--- Your task ---
From the listing below, reproduce word for word the part that opens with the line containing "ATOM 44 N N" and closes with the line containing "ATOM 54 N N"; reproduce nothing else.

--- Given information ---
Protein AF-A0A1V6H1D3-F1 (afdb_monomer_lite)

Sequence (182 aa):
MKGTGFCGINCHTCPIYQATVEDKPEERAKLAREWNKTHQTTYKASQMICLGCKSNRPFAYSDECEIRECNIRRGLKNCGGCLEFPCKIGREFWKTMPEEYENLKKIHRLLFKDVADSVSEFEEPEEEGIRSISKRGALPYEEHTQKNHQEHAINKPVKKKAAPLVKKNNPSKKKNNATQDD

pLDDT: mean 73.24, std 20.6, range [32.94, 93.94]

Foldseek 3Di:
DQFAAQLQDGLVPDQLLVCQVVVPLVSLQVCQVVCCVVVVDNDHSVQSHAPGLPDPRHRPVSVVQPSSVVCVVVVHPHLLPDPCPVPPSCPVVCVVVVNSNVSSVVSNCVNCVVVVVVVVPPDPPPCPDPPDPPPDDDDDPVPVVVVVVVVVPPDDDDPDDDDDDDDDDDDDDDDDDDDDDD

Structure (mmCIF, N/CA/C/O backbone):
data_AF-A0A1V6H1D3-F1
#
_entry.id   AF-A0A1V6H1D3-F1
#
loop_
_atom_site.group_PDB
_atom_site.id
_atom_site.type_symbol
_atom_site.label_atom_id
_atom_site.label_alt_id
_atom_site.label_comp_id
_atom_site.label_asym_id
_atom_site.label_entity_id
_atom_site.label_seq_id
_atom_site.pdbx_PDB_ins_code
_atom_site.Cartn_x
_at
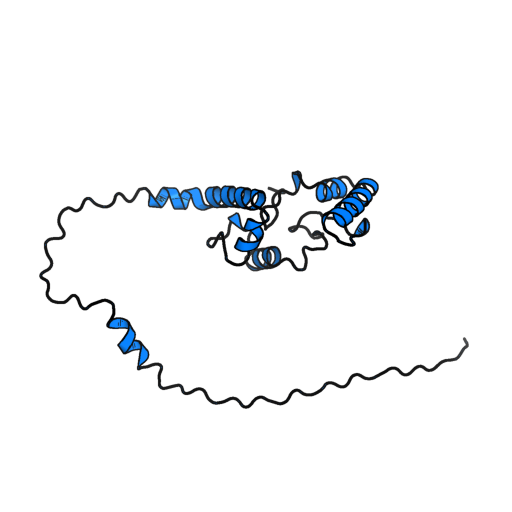om_site.Cartn_y
_atom_site.Cartn_z
_atom_site.occupancy
_atom_site.B_iso_or_equiv
_atom_site.auth_seq_id
_atom_site.auth_comp_id
_atom_site.auth_asym_id
_atom_site.auth_atom_id
_atom_site.pdbx_PDB_model_num
ATOM 1 N N . MET A 1 1 ? -14.590 1.269 -4.415 1.00 43.50 1 MET A N 1
ATOM 2 C CA . MET A 1 1 ? -13.289 1.979 -4.424 1.00 43.50 1 MET A CA 1
ATOM 3 C C . MET A 1 1 ? -12.166 1.013 -4.809 1.00 43.50 1 MET A C 1
ATOM 5 O O . MET A 1 1 ? -11.535 0.420 -3.938 1.00 43.50 1 MET A O 1
ATOM 9 N N . LYS A 1 2 ? -11.934 0.811 -6.112 1.00 53.00 2 LYS A N 1
ATOM 10 C CA . LYS A 1 2 ? -10.639 0.319 -6.616 1.00 53.00 2 LYS A CA 1
ATOM 11 C C . LYS A 1 2 ? -9.750 1.557 -6.593 1.00 53.00 2 LYS A C 1
ATOM 13 O O . LYS A 1 2 ? -10.105 2.484 -7.295 1.00 53.00 2 LYS A O 1
ATOM 18 N N . GLY A 1 3 ? -8.759 1.683 -5.710 1.00 74.81 3 GLY A N 1
ATOM 19 C CA . GLY A 1 3 ? -7.998 2.940 -5.671 1.00 74.81 3 GLY A CA 1
ATOM 20 C C . GLY A 1 3 ? -7.040 3.153 -4.517 1.00 74.81 3 GLY A C 1
ATOM 21 O O . GLY A 1 3 ? -6.005 3.756 -4.726 1.00 74.81 3 GLY A O 1
ATOM 22 N N . THR A 1 4 ? -7.326 2.637 -3.325 1.00 86.94 4 THR A N 1
ATOM 23 C CA . THR A 1 4 ? -6.429 2.808 -2.170 1.00 86.94 4 THR A CA 1
ATOM 24 C C . THR A 1 4 ? -5.926 1.450 -1.713 1.00 86.94 4 THR A C 1
ATOM 26 O O . THR A 1 4 ? -6.729 0.540 -1.460 1.00 86.94 4 THR A O 1
ATOM 29 N N . GLY A 1 5 ? -4.607 1.301 -1.628 1.00 88.88 5 GLY A N 1
ATOM 30 C CA . GLY A 1 5 ? -3.943 0.129 -1.078 1.00 88.88 5 GLY A CA 1
ATOM 31 C C . GLY A 1 5 ? -4.216 -0.047 0.416 1.00 88.88 5 GLY A C 1
ATOM 32 O O . GLY A 1 5 ? -4.833 0.802 1.059 1.00 88.88 5 GLY A O 1
ATOM 33 N N . PHE A 1 6 ? -3.764 -1.163 0.987 1.00 91.56 6 PHE A N 1
ATOM 34 C CA . PHE A 1 6 ? -3.939 -1.427 2.418 1.00 91.56 6 PHE A CA 1
ATOM 35 C C . PHE A 1 6 ? -3.281 -0.353 3.296 1.00 91.56 6 PHE A C 1
ATOM 37 O O . PHE A 1 6 ? -3.863 0.059 4.296 1.00 91.56 6 PHE A O 1
ATOM 44 N N . CYS A 1 7 ? -2.114 0.135 2.870 1.00 89.38 7 CYS A N 1
ATOM 45 C CA . CYS A 1 7 ? -1.297 1.133 3.558 1.00 89.38 7 CYS A CA 1
ATOM 46 C C . CYS A 1 7 ? -1.677 2.598 3.282 1.00 89.38 7 CYS A C 1
ATOM 48 O O . CYS A 1 7 ? -1.064 3.477 3.878 1.00 89.38 7 CYS A O 1
ATOM 50 N N . GLY A 1 8 ? -2.663 2.872 2.416 1.00 89.75 8 GLY A N 1
ATOM 51 C CA . GLY A 1 8 ? -3.078 4.242 2.078 1.00 89.75 8 GLY A CA 1
ATOM 52 C C . GLY A 1 8 ? -2.579 4.772 0.733 1.00 89.75 8 GLY A C 1
ATOM 53 O O . GLY A 1 8 ? -3.095 5.787 0.270 1.00 89.75 8 GLY A O 1
ATOM 54 N N . ILE A 1 9 ? -1.651 4.066 0.074 1.00 89.56 9 ILE A N 1
ATOM 55 C CA . ILE A 1 9 ? -1.153 4.433 -1.263 1.00 89.56 9 ILE A CA 1
ATOM 56 C C . ILE A 1 9 ? -2.309 4.471 -2.262 1.00 89.56 9 ILE A C 1
ATOM 58 O O . ILE A 1 9 ? -3.084 3.513 -2.367 1.00 89.56 9 ILE A O 1
ATOM 62 N N . ASN A 1 10 ? -2.409 5.559 -3.022 1.00 88.62 10 ASN A N 1
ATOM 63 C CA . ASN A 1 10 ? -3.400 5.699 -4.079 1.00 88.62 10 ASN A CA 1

--- Response to this exercise ---
ATOM 44 N N . CYS A 1 7 ? -2.114 0.135 2.870 1.00 89.38 7 CYS A N 1
ATOM 45 C CA . CYS A 1 7 ? -1.297 1.133 3.558 1.00 89.38 7 CYS A CA 1
ATOM 46 C C . CYS A 1 7 ? -1.677 2.598 3.282 1.00 89.38 7 CYS A C 1
ATOM 48 O O . CYS A 1 7 ? -1.064 3.477 3.878 1.00 89.38 7 CYS A O 1
ATOM 50 N N . GLY A 1 8 ? -2.663 2.872 2.416 1.00 89.75 8 GLY A N 1
ATOM 51 C CA . GLY A 1 8 ? -3.078 4.242 2.078 1.00 89.75 8 GLY A CA 1
ATOM 52 C C . GLY A 1 8 ? -2.579 4.772 0.733 1.00 89.75 8 GLY A C 1
ATOM 53 O O . GLY A 1 8 ? -3.095 5.787 0.270 1.00 89.75 8 GLY A O 1
ATOM 54 N N . ILE A 1 9 ? -1.651 4.066 0.074 1.00 89.56 9 ILE A N 1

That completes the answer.